In particular, after each comment is a block of examples -- you'll be able
to copy-and-paste those into R's console in order to run them. You
may need to install packages as they appear, too... .
As usual, for this assignment, please submit a zipped folder named hw6.zip
that contains a few files: one named pr1.txt that includes
your interactive session (or history)
working through Chapter 13 of the Data Science book, entitled Word
Perfect. That chapter guides
you through a first-pass text analysis of Tweet data and then builds a word-cloud
out of the terms.
Here is a full list of the files, including some extra-credit options:
- pr1.txt should be your history (or console)

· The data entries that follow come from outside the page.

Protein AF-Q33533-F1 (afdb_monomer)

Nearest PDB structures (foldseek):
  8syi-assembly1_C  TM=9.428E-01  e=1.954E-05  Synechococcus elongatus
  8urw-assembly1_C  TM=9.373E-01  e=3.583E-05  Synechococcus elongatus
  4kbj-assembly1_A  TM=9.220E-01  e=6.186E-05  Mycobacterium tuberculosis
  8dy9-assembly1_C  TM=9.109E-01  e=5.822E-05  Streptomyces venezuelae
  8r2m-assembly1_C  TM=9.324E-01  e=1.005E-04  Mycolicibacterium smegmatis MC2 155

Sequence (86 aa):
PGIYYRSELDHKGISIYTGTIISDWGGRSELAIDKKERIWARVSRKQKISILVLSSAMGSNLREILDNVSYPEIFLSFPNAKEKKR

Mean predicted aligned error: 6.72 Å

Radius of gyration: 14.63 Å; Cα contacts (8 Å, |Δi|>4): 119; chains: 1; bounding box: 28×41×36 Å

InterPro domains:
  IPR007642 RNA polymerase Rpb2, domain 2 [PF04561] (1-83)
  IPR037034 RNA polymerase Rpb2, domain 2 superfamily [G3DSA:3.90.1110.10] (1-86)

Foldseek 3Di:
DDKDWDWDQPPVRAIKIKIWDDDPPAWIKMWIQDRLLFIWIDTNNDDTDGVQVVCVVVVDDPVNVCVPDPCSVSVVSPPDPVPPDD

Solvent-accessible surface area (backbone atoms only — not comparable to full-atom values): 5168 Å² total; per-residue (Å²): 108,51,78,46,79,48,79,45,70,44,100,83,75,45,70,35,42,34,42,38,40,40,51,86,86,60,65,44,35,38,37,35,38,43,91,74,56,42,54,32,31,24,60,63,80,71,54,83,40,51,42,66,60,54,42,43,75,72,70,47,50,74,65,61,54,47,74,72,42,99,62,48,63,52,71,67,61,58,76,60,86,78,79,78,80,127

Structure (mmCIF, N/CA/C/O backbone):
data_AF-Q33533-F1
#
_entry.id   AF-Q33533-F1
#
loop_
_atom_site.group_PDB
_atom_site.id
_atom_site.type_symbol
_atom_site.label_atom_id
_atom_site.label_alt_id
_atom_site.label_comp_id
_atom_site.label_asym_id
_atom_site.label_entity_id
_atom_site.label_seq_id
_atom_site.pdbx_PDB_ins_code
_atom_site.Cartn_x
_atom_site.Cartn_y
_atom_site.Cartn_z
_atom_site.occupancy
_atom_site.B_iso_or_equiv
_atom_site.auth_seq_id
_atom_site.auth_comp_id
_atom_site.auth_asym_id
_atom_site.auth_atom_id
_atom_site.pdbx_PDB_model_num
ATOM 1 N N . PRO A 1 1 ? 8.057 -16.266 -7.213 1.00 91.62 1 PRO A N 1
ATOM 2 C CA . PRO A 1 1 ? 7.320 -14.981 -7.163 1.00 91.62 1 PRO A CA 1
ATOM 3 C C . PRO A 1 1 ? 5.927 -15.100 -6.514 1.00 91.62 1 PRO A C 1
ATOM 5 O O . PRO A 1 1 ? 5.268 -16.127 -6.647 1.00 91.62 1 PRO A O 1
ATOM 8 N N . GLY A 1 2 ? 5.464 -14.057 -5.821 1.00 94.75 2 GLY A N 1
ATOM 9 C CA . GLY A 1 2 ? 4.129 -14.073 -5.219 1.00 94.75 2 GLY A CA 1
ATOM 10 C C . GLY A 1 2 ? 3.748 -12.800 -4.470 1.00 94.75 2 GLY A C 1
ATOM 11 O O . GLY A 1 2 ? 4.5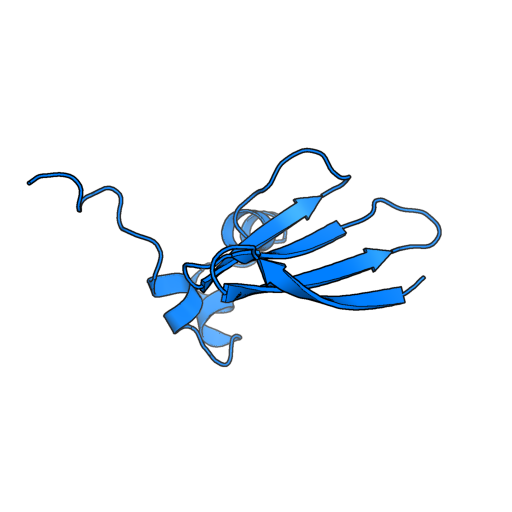95 -11.948 -4.181 1.00 94.75 2 GLY A O 1
ATOM 12 N N . ILE A 1 3 ? 2.456 -12.703 -4.153 1.00 95.62 3 ILE A N 1
ATOM 13 C CA . ILE A 1 3 ? 1.879 -11.670 -3.290 1.00 95.62 3 ILE A CA 1
ATOM 14 C C . ILE A 1 3 ? 1.468 -12.342 -1.981 1.00 95.62 3 ILE A C 1
ATOM 16 O O . ILE A 1 3 ? 0.689 -13.292 -1.983 1.00 95.62 3 ILE A O 1
ATOM 20 N N . TYR A 1 4 ? 2.007 -11.851 -0.870 1.00 96.12 4 TYR A N 1
ATOM 21 C CA . TYR A 1 4 ? 1.780 -12.407 0.461 1.00 96.12 4 TYR A CA 1
ATOM 22 C C . TYR A 1 4 ? 1.109 -11.375 1.352 1.00 96.12 4 TYR A C 1
ATOM 24 O O . TYR A 1 4 ? 1.568 -10.235 1.433 1.00 96.12 4 TYR A O 1
ATOM 32 N N . TYR A 1 5 ? 0.067 -11.793 2.060 1.00 95.75 5 TYR A N 1
ATOM 33 C CA . TYR A 1 5 ? -0.669 -10.948 2.992 1.00 95.75 5 TYR A CA 1
ATOM 34 C C . TYR A 1 5 ? -0.373 -11.371 4.426 1.00 95.75 5 TYR A C 1
ATOM 36 O O . TYR A 1 5 ? -0.311 -12.561 4.735 1.00 95.75 5 TYR A O 1
ATOM 44 N N . ARG A 1 6 ? -0.190 -10.390 5.306 1.00 94.50 6 ARG A N 1
ATOM 45 C CA . ARG A 1 6 ? 0.043 -10.597 6.733 1.00 94.50 6 ARG A CA 1
ATOM 46 C C . ARG A 1 6 ? -0.771 -9.587 7.533 1.00 94.50 6 ARG A C 1
ATOM 48 O O . ARG A 1 6 ? -0.757 -8.401 7.216 1.00 94.50 6 ARG A O 1
ATOM 55 N N . SER A 1 7 ? -1.461 -10.063 8.564 1.00 91.88 7 SER A N 1
ATOM 56 C CA . SER A 1 7 ? -2.107 -9.225 9.574 1.00 91.88 7 SER A CA 1
ATOM 57 C C . SER A 1 7 ? -1.384 -9.437 10.899 1.00 91.88 7 SER A C 1
ATOM 59 O O . SER A 1 7 ? -1.162 -10.577 11.309 1.00 91.88 7 SER A O 1
ATOM 61 N N . GLU A 1 8 ? -0.953 -8.350 11.526 1.00 90.88 8 GLU A N 1
ATOM 62 C CA . GLU A 1 8 ? -0.250 -8.353 12.807 1.00 90.88 8 GLU A CA 1
ATOM 63 C C . GLU A 1 8 ? -0.966 -7.424 13.773 1.00 90.88 8 GLU A C 1
ATOM 65 O O . GLU A 1 8 ? -1.398 -6.341 13.393 1.00 90.88 8 GLU A O 1
ATOM 70 N N . LEU A 1 9 ? -1.071 -7.836 15.030 1.00 90.25 9 LEU A N 1
ATOM 71 C CA . LEU A 1 9 ? -1.668 -7.028 16.080 1.00 90.25 9 LEU A CA 1
ATOM 72 C C . LEU A 1 9 ? -0.529 -6.374 16.867 1.00 90.25 9 LEU A C 1
ATOM 74 O O . LEU A 1 9 ? 0.295 -7.067 17.463 1.00 90.25 9 LEU A O 1
ATOM 78 N N . ASP A 1 10 ? -0.439 -5.045 16.814 1.00 82.62 10 ASP A N 1
ATOM 79 C CA . ASP A 1 10 ? 0.555 -4.279 17.570 1.00 82.62 10 ASP A CA 1
ATOM 80 C C . ASP A 1 10 ? 0.317 -4.449 19.081 1.00 82.62 10 ASP A C 1
ATOM 82 O O . ASP A 1 10 ? -0.796 -4.743 19.523 1.00 82.62 10 ASP A O 1
ATOM 86 N N . HIS A 1 11 ? 1.326 -4.162 19.901 1.00 83.81 11 HIS A N 1
ATOM 87 C CA . HIS A 1 11 ? 1.251 -4.212 21.368 1.00 83.81 11 HIS A CA 1
ATOM 88 C C . HIS A 1 11 ? 0.124 -3.345 21.962 1.00 83.81 11 HIS A C 1
ATOM 90 O O . HIS A 1 11 ? -0.232 -3.494 23.127 1.00 83.81 11 HIS A O 1
ATOM 96 N N . LYS A 1 12 ? -0.437 -2.427 21.166 1.00 84.25 12 LYS A N 1
ATOM 97 C CA . LYS A 1 12 ? -1.553 -1.538 21.517 1.00 84.25 12 LYS A CA 1
ATOM 98 C C . LYS A 1 12 ? -2.929 -2.047 21.077 1.00 84.25 12 LYS A C 1
ATOM 100 O O . LYS A 1 12 ? -3.895 -1.300 21.189 1.00 84.25 12 LYS A O 1
ATOM 105 N N . GLY A 1 13 ? -3.027 -3.264 20.547 1.00 84.06 13 GLY A N 1
ATOM 106 C CA . GLY A 1 13 ? -4.299 -3.819 20.079 1.00 84.06 13 GLY A CA 1
ATOM 107 C C . GLY A 1 13 ? -4.684 -3.423 18.652 1.00 84.06 13 GLY A C 1
ATOM 108 O O . GLY A 1 13 ? -5.822 -3.633 18.252 1.00 84.06 13 GLY A O 1
ATOM 109 N N . ILE A 1 14 ? -3.772 -2.809 17.893 1.00 84.31 14 ILE A N 1
ATOM 110 C CA . ILE A 1 14 ? -4.076 -2.252 16.571 1.00 84.31 14 ILE A CA 1
ATOM 111 C C . ILE A 1 14 ? -3.654 -3.233 15.483 1.00 84.31 14 ILE A C 1
ATOM 113 O O . ILE A 1 14 ? -2.492 -3.631 15.433 1.00 84.31 14 ILE A O 1
ATOM 117 N N . SER A 1 15 ? -4.575 -3.566 14.580 1.00 86.19 15 SER A N 1
ATOM 118 C CA . SER A 1 15 ? -4.291 -4.419 13.428 1.00 86.19 15 SER A CA 1
ATOM 119 C C . SER A 1 15 ? -3.520 -3.659 12.348 1.00 86.19 15 SER A C 1
ATOM 121 O O . SER A 1 15 ? -4.000 -2.670 11.796 1.00 86.19 15 SER A O 1
ATOM 123 N N . ILE A 1 16 ? -2.326 -4.144 12.026 1.00 89.38 16 ILE A N 1
ATOM 124 C CA . ILE A 1 16 ? -1.491 -3.706 10.911 1.00 89.38 16 ILE A CA 1
ATOM 125 C C . ILE A 1 16 ? -1.626 -4.742 9.800 1.00 89.38 16 ILE A C 1
ATOM 127 O O . ILE A 1 16 ? -1.365 -5.929 10.003 1.00 89.38 16 ILE A O 1
ATOM 131 N N . TYR A 1 17 ? -1.989 -4.285 8.606 1.00 91.69 17 TYR A N 1
ATOM 132 C CA . TYR A 1 17 ? -2.093 -5.136 7.423 1.00 91.69 17 TYR A CA 1
ATOM 133 C C . TYR A 1 17 ? -0.928 -4.853 6.487 1.00 91.69 17 TYR A C 1
ATOM 135 O O . TYR A 1 17 ? -0.679 -3.699 6.141 1.00 91.69 17 TYR A O 1
ATOM 143 N N . THR A 1 18 ? -0.221 -5.901 6.072 1.00 94.44 18 THR A N 1
ATOM 144 C CA . THR A 1 18 ? 0.939 -5.806 5.185 1.00 94.44 18 THR A CA 1
ATOM 145 C C . THR A 1 18 ? 0.766 -6.724 3.980 1.00 94.44 18 THR A C 1
ATOM 147 O O . THR A 1 18 ? 0.534 -7.920 4.133 1.00 94.44 18 THR A O 1
ATOM 150 N N . GLY A 1 19 ? 0.920 -6.174 2.778 1.00 95.50 19 GLY A N 1
ATOM 151 C CA . GLY A 1 19 ? 1.038 -6.905 1.520 1.00 95.50 19 GLY A CA 1
ATOM 152 C C . GLY A 1 19 ? 2.478 -6.850 1.015 1.00 95.50 19 GLY A C 1
ATOM 153 O O . GLY A 1 19 ? 3.028 -5.769 0.827 1.00 95.50 19 GLY A O 1
ATOM 154 N N . THR A 1 20 ? 3.113 -7.997 0.801 1.00 94.88 20 THR A N 1
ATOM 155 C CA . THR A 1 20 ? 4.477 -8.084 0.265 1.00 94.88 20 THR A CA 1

interactions for the book's Chapter 13. This introduces the tm (text
mining) package to the R libraries we've used and shows some of its
most important functions. For fun, it also introduces the wordcloud
Also, include a file named pr1.R, which
should have your definition for an R function named make_cloud,
which should take in an input search term and then, following the
suggestions and the functions in the chapter,
it should create a wordcloud from Tweets gathered from that search term.

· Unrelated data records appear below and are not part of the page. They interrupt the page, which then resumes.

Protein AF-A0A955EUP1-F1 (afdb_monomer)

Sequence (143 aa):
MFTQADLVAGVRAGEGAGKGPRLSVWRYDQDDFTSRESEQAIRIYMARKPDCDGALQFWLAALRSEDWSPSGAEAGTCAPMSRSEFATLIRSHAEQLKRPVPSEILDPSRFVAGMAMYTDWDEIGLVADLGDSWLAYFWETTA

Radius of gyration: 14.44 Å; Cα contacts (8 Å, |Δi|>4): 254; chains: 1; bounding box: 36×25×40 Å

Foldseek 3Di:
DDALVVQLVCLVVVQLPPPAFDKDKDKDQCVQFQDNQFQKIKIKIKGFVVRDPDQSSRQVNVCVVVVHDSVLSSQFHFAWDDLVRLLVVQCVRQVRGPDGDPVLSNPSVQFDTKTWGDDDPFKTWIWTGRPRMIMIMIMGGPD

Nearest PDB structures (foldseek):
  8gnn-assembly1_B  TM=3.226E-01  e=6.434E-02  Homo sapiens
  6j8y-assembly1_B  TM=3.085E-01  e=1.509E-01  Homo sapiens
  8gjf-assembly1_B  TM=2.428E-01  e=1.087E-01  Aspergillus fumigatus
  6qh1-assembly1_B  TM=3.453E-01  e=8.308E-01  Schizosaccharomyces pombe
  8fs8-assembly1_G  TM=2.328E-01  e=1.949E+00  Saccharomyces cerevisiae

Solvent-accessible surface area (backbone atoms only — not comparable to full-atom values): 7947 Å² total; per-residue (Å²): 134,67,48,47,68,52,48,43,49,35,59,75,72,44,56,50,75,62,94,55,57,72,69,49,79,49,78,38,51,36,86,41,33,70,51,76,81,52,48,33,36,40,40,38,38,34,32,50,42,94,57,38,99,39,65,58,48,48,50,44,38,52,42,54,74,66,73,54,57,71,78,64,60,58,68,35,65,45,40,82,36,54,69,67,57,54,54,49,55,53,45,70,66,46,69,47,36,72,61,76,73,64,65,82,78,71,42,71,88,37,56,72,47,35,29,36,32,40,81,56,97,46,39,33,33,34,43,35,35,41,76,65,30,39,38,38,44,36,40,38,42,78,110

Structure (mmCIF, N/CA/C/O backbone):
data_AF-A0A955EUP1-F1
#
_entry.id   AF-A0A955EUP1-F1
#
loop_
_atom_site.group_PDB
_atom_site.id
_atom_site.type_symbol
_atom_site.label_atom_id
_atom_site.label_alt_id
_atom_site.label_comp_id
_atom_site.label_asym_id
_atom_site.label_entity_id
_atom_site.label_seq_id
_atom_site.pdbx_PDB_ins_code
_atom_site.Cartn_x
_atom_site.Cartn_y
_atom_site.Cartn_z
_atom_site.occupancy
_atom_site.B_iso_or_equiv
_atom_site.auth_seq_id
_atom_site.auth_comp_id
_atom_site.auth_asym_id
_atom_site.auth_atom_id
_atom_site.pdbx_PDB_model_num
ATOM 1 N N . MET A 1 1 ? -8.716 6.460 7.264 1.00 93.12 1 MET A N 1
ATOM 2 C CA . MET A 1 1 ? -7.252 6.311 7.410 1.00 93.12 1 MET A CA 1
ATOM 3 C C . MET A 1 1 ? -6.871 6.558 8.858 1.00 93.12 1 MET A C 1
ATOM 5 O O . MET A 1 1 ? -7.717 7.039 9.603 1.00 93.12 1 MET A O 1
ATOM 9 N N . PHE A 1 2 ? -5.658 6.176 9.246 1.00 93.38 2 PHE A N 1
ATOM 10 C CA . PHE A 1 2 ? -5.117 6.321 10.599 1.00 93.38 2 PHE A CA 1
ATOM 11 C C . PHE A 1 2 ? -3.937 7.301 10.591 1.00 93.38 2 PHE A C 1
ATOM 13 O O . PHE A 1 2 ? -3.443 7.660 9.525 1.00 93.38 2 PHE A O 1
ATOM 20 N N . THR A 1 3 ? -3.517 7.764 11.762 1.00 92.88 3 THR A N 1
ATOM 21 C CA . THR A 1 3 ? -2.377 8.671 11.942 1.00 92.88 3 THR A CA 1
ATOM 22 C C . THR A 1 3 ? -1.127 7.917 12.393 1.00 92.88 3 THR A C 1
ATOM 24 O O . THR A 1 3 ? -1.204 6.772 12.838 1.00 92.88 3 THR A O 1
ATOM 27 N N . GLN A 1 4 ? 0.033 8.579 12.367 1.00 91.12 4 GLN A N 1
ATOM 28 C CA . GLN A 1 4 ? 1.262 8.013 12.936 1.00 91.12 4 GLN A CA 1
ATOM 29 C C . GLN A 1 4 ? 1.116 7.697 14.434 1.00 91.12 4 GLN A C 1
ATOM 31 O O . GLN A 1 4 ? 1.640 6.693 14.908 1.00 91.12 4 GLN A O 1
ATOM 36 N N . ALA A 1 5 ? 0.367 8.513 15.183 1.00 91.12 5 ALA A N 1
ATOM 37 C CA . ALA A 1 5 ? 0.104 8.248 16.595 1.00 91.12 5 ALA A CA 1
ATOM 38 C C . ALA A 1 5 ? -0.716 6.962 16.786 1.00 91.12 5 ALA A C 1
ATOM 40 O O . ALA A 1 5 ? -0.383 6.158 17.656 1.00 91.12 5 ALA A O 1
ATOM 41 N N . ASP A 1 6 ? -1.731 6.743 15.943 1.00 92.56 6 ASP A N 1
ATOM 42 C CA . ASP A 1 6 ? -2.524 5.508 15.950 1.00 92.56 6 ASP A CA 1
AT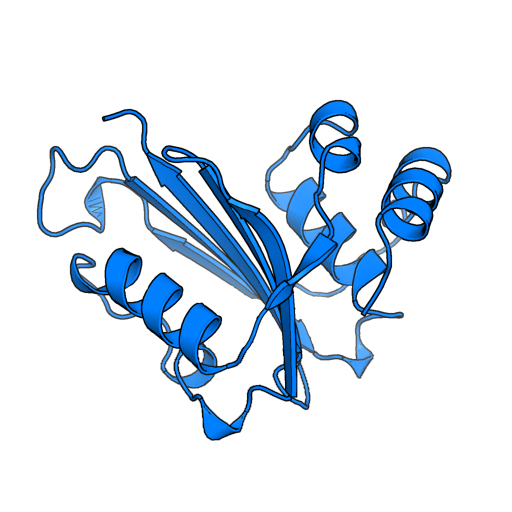OM 43 C C . ASP A 1 6 ? -1.652 4.296 15.598 1.00 92.56 6 ASP A C 1
ATOM 45 O O . ASP A 1 6 ? -1.748 3.263 16.252 1.00 92.56 6 ASP A O 1
ATOM 49 N N . LEU A 1 7 ? -0.756 4.434 14.612 1.00 90.56 7 LEU A N 1
ATOM 50 C CA . LEU A 1 7 ? 0.189 3.385 14.224 1.00 90.56 7 LEU A CA 1
ATOM 51 C C . LEU A 1 7 ? 1.094 2.976 15.389 1.00 90.56 7 LEU A C 1
ATOM 53 O O . LEU A 1 7 ? 1.154 1.800 15.740 1.00 90.56 7 LEU A O 1
ATOM 57 N N . VAL A 1 8 ? 1.758 3.947 16.018 1.00 89.06 8 VAL A N 1
ATOM 58 C CA . VAL A 1 8 ? 2.644 3.708 17.167 1.00 89.06 8 VAL A CA 1
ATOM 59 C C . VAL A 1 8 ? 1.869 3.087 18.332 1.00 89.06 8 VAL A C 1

This is the "challenge" posed at the end of the chapter.
In addition, please include two (or more) image files with pictures of
your textclouds from different search terms.
[Optional] upto +5 points are available
for adding artistic touches, such as color, to your word clouds (you may
have to investigate the wordcloud documentation to do this...).
- For problem 2, you will want to return to the Titanic-survivor dataset of
a few weeks ago. It is linked here in train742.csv.
For this week's assignment, however, you should use R's randomForest package
to create a forest-based
predictive model in pr2.R for whether or not a passenger
would have survived the sinking of the Titanic. Your predictive
- first remove from the dataset any columns that are not useful or usable
- for example,
the randomForest package will not handle categorical variables with more than
32 distinct levels, e.g., names.
- change the data formatting so that it's as useful as possible, e.g.,
making sure the survived column is considered a factor variable!
Other changes that are helpful to you are certainly welcome!
- it should impute the NA variables with values, using
the rfImpute functions, as we did with the iris data in class
- Finally, it should create a random forest based on
the Titanic data; then (either together or in a separate script) you
should run that forest against the original data and indicate what percentage
of the passengers it correctly classifies.